For a successful hydraulic fracturing operation, two of the most important properties required from fracturing fluids are transport proppant into the fractured zone and minimum damage to formation and proppant pack conductivity. As the fluid is pumped downhole, it experiences thermal and shear thinning. Shear recovery and thermal stability are critical in terms of successful fracture creation and proppant placement. These fluid properties can be controlled by proper selection of crosslinker and linkable groups. Thermal stability of fluid at high temperatures can be increased by proper selection of gel stabilizers and it also reduces the amount of gelling agent to be used. Conventional gel stabilizer contains sulfur which could contribute to H2S gas when consumed by sulfate reducing bacteria. H2S gas is not only corrosive in nature but also harmful to health and thus, although it performs well, several operators seek sulfur-free stabilizers that can perform equivalent to sulfur-based compounds.

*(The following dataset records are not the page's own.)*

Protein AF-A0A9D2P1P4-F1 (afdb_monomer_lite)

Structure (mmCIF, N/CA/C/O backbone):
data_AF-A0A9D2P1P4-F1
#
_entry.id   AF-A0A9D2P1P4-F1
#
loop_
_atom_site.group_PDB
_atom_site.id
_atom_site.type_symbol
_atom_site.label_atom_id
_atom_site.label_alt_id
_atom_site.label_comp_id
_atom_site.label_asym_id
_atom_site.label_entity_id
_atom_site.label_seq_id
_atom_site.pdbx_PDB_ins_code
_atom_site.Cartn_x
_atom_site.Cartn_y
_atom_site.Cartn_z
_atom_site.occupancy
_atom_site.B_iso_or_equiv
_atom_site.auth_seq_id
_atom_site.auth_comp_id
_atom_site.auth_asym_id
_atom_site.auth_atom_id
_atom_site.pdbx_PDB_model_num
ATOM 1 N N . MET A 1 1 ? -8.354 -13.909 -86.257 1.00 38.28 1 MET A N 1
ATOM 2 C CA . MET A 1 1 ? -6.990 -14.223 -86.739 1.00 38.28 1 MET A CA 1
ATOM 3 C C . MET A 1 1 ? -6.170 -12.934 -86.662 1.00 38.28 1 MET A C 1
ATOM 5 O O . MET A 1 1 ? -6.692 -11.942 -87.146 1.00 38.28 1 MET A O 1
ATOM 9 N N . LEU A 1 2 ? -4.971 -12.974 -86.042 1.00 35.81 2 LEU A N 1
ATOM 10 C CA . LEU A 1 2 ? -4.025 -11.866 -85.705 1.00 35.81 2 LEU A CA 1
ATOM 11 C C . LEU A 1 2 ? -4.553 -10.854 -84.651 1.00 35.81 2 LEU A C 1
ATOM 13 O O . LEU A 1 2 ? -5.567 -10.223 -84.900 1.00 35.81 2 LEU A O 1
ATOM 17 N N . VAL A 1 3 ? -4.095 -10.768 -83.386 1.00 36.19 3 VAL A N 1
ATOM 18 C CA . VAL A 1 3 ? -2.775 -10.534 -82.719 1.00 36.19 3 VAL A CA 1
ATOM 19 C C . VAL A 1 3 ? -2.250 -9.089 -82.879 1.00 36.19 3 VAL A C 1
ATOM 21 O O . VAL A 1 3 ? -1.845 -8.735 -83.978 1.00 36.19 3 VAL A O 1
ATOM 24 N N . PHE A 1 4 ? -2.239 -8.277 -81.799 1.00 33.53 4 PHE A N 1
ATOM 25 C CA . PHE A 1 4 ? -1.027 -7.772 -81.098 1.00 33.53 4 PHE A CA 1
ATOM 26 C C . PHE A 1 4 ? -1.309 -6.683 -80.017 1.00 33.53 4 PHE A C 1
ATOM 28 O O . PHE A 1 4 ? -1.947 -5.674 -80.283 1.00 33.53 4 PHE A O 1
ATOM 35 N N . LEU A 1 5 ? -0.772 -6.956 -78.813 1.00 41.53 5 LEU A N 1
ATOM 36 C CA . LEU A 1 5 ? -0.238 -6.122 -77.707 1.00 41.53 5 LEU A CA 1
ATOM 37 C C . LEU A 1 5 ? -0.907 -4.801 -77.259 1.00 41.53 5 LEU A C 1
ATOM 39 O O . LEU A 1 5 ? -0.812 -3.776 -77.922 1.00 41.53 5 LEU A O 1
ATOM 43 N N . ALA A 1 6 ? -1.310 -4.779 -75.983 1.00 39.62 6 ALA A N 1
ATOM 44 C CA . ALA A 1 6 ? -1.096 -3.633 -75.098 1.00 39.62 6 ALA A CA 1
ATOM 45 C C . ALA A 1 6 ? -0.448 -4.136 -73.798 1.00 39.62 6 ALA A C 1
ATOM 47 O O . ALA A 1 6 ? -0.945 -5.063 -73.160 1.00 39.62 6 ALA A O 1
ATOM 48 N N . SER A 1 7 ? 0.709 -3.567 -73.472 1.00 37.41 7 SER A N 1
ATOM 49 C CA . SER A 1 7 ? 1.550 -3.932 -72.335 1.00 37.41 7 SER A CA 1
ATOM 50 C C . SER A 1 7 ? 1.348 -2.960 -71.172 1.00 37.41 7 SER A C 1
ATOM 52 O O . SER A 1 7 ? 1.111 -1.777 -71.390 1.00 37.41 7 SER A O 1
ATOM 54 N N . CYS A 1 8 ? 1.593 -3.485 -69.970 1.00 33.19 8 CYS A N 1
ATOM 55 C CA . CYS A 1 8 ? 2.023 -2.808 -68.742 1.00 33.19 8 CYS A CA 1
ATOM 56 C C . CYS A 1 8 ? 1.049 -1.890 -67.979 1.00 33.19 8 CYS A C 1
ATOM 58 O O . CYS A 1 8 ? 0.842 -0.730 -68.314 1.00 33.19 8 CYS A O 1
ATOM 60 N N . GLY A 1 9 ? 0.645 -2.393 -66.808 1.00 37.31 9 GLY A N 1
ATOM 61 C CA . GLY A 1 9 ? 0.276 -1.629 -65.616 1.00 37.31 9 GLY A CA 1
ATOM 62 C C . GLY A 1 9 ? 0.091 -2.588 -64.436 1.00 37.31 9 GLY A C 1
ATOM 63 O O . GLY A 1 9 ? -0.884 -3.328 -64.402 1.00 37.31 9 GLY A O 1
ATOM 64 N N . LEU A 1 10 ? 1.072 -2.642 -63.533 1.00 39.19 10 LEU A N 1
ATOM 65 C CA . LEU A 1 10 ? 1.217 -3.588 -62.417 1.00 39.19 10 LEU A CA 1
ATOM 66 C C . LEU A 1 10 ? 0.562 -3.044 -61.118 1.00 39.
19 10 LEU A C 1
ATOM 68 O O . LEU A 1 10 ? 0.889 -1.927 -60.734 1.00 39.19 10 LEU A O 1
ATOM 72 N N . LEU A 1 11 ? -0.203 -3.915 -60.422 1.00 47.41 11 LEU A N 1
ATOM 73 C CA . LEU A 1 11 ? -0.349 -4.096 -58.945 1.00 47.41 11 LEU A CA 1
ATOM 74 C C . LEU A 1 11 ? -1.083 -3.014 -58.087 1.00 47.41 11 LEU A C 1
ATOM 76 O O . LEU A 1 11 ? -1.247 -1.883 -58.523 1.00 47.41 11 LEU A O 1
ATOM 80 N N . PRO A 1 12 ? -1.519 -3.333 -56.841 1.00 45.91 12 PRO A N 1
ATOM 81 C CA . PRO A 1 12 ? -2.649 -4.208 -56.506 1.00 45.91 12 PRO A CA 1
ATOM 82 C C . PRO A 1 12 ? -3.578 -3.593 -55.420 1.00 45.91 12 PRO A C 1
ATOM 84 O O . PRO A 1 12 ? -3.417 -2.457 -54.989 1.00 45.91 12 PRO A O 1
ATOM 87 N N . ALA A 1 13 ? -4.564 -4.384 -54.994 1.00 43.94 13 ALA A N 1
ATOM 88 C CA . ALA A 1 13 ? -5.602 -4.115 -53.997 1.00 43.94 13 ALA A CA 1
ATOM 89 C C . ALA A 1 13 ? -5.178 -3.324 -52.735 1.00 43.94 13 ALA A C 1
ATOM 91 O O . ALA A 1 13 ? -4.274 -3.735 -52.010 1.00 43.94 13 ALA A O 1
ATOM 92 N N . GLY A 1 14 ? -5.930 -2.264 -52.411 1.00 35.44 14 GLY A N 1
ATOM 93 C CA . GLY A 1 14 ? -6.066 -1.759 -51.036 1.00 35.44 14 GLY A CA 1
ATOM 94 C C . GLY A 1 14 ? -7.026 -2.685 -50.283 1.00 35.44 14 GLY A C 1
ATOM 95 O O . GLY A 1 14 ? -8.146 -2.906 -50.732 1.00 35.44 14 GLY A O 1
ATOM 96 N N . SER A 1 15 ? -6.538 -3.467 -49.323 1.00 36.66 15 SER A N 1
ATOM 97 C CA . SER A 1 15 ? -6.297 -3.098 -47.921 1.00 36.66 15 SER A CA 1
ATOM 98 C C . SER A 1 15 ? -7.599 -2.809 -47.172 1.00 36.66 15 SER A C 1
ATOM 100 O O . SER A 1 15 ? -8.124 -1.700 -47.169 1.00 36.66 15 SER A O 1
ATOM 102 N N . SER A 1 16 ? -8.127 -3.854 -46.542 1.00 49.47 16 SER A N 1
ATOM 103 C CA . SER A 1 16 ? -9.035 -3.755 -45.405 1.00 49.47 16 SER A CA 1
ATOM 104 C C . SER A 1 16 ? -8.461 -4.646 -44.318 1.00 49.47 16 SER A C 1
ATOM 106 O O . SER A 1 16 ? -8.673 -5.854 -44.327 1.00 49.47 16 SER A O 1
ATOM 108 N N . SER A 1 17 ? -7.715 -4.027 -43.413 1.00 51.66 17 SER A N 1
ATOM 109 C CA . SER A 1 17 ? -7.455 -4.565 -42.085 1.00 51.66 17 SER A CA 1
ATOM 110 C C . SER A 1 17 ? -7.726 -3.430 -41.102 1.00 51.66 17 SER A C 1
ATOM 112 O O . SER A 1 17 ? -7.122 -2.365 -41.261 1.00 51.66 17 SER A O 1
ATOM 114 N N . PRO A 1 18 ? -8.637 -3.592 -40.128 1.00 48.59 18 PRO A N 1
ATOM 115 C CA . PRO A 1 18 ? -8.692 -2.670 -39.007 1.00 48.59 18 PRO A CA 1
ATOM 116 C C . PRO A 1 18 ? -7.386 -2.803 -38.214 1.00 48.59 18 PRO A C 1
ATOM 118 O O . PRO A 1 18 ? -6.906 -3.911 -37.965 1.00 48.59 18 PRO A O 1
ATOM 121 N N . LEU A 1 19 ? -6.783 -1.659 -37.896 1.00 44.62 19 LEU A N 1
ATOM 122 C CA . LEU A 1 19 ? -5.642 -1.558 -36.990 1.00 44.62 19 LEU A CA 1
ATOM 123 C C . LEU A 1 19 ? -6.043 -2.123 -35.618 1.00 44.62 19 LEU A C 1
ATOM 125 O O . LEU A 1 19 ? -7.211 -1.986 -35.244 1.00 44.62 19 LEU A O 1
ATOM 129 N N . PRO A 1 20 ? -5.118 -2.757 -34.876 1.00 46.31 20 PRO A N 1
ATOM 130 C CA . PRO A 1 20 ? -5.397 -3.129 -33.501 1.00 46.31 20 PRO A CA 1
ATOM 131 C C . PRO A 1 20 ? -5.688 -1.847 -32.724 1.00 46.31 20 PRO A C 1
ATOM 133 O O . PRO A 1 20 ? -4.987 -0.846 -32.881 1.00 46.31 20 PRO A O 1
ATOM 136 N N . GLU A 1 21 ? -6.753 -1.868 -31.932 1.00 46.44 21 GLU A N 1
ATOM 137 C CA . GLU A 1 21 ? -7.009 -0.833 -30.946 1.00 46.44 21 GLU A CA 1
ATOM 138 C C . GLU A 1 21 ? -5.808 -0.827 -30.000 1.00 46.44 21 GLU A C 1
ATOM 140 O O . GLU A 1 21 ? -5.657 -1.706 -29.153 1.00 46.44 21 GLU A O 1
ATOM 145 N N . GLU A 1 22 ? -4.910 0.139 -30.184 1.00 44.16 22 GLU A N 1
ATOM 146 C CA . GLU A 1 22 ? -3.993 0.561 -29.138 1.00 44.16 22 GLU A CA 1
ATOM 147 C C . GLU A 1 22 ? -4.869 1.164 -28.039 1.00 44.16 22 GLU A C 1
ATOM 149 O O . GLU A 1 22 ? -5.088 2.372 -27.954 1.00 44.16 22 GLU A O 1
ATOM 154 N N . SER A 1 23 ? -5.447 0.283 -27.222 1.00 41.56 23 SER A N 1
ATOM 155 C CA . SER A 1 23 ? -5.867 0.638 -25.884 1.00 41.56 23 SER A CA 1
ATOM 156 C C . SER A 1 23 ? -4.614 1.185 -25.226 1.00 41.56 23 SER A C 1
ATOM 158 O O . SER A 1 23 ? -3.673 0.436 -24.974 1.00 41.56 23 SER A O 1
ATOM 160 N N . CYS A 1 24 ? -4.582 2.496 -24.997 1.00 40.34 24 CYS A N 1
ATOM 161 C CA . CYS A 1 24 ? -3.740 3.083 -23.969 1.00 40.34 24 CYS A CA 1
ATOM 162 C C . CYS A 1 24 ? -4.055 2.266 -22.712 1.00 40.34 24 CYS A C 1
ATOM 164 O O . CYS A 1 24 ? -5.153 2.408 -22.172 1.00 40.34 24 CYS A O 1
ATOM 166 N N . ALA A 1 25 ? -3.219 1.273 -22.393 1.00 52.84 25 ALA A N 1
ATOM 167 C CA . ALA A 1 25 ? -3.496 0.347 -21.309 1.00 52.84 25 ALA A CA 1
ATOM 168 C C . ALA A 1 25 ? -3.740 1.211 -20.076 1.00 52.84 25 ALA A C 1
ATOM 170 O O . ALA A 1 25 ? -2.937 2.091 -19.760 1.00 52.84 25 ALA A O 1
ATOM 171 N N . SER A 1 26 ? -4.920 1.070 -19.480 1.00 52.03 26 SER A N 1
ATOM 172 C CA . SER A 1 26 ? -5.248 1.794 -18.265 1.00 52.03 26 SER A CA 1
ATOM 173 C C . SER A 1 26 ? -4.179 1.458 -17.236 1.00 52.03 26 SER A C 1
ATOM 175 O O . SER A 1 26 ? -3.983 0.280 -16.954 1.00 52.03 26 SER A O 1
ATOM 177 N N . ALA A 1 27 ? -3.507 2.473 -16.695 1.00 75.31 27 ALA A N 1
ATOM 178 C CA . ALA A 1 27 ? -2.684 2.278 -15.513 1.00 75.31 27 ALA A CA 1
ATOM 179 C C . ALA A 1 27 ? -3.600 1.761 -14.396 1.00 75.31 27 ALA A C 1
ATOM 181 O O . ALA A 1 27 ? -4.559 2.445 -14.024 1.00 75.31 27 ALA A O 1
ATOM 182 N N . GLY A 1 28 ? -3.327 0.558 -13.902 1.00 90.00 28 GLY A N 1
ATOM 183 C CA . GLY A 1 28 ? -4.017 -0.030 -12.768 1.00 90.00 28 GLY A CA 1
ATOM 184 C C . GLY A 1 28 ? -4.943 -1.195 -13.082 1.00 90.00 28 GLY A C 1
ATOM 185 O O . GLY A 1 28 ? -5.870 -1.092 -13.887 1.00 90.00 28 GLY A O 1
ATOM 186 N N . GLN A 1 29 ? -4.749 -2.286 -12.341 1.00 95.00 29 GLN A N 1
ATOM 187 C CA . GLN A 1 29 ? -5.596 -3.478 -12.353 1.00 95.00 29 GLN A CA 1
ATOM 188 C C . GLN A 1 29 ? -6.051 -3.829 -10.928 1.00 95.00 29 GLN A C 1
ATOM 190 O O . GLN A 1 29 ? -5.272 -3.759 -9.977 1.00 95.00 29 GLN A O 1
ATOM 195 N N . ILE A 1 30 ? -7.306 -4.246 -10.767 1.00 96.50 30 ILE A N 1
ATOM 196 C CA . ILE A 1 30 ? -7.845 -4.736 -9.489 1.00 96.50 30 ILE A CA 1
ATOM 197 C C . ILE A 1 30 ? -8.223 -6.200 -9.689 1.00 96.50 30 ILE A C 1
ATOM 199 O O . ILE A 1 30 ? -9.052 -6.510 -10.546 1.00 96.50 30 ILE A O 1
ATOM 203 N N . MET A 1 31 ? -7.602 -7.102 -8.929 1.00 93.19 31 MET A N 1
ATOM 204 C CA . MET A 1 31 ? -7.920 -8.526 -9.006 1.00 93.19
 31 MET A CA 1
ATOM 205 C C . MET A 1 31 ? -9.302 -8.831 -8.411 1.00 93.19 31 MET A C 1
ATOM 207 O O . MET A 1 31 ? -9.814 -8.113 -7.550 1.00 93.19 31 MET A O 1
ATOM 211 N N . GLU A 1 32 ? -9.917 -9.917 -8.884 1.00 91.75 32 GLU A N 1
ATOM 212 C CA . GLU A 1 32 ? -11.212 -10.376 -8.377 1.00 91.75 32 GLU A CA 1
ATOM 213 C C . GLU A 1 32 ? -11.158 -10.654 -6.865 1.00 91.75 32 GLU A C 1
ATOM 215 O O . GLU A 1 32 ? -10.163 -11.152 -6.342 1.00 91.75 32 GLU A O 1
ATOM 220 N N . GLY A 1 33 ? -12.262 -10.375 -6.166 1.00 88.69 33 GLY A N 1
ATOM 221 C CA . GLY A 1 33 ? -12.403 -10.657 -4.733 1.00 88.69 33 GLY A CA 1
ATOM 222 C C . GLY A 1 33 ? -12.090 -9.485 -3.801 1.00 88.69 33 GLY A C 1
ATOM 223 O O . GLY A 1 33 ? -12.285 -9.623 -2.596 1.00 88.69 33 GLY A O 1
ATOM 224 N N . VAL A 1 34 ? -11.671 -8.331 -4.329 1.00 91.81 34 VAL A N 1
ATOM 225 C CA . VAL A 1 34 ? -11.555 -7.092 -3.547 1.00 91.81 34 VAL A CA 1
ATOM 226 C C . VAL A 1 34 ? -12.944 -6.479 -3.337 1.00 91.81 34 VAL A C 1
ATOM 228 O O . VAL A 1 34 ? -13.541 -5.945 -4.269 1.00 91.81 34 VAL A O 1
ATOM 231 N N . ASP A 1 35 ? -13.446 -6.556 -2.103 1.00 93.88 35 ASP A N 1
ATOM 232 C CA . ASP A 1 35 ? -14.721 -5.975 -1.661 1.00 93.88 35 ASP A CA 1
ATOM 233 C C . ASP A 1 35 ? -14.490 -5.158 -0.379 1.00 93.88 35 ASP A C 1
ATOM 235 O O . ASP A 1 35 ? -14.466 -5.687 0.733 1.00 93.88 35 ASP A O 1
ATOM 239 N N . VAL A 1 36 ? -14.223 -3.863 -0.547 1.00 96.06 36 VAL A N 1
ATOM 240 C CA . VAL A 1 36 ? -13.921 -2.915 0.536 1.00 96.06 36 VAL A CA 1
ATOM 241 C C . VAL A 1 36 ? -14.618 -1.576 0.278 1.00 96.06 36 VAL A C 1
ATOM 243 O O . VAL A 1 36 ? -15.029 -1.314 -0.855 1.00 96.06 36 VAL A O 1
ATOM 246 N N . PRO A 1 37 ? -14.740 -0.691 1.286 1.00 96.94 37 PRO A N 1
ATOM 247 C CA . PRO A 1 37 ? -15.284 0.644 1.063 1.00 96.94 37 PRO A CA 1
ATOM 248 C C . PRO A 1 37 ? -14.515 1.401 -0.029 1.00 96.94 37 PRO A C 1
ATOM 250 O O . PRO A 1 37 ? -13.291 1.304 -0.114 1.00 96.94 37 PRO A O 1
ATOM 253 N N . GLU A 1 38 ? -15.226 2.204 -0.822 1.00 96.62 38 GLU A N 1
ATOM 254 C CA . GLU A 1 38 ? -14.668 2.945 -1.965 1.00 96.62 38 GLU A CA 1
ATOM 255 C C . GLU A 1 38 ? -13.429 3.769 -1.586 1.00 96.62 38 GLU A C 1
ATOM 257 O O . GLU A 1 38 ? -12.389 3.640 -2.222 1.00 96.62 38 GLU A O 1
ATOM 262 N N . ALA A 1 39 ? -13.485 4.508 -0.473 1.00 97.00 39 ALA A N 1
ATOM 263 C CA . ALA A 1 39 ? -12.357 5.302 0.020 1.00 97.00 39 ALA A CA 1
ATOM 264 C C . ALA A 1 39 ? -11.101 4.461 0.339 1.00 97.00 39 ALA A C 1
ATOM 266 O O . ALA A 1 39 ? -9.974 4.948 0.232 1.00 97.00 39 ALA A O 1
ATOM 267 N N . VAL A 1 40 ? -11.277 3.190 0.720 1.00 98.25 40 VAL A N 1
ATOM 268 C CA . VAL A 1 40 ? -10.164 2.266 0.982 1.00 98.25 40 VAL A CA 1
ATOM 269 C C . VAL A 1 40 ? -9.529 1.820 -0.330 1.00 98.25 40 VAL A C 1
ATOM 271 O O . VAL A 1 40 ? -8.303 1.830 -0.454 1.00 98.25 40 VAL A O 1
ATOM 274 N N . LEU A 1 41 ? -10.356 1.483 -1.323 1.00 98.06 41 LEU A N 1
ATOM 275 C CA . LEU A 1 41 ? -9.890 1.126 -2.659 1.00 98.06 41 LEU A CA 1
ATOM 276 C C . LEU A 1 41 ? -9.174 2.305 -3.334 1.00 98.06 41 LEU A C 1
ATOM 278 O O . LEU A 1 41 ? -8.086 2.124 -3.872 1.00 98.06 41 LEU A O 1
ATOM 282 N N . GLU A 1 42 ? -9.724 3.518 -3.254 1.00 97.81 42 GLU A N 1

This paper describes a sulfur-free gel stabilizer developed for enhancing the stability of fracturing fluid, allowing a lower concentration of gelling agent. This gel stabilizer is sulfur-free, nonhazardous, and biodegradable. It also provides better stability for fluids compared to conventional sulfur containing gel stabilizers.
Further showcased is the improvement in stability of crosslinked fracturing fluid using the sulfur-free stabilizer under high temperature (HT) conditions of 280 to 320°F. Rheological tests performed using a Chandler high-pressure/high-temperature (HP/HT) viscometer with and without stabilizer are discussed. Results shows a significant change in terms of fluid stability in the presence of this new stabilizer as it provides better stability compared to conventional sulfur containing stabilizer. Also, shear sensitivity tests performed under multiple high shear rate cycles between 100-935-1700 s-1 showed excellent shear recovery after every high shear cycle by completely rehealing in less than 30 seconds.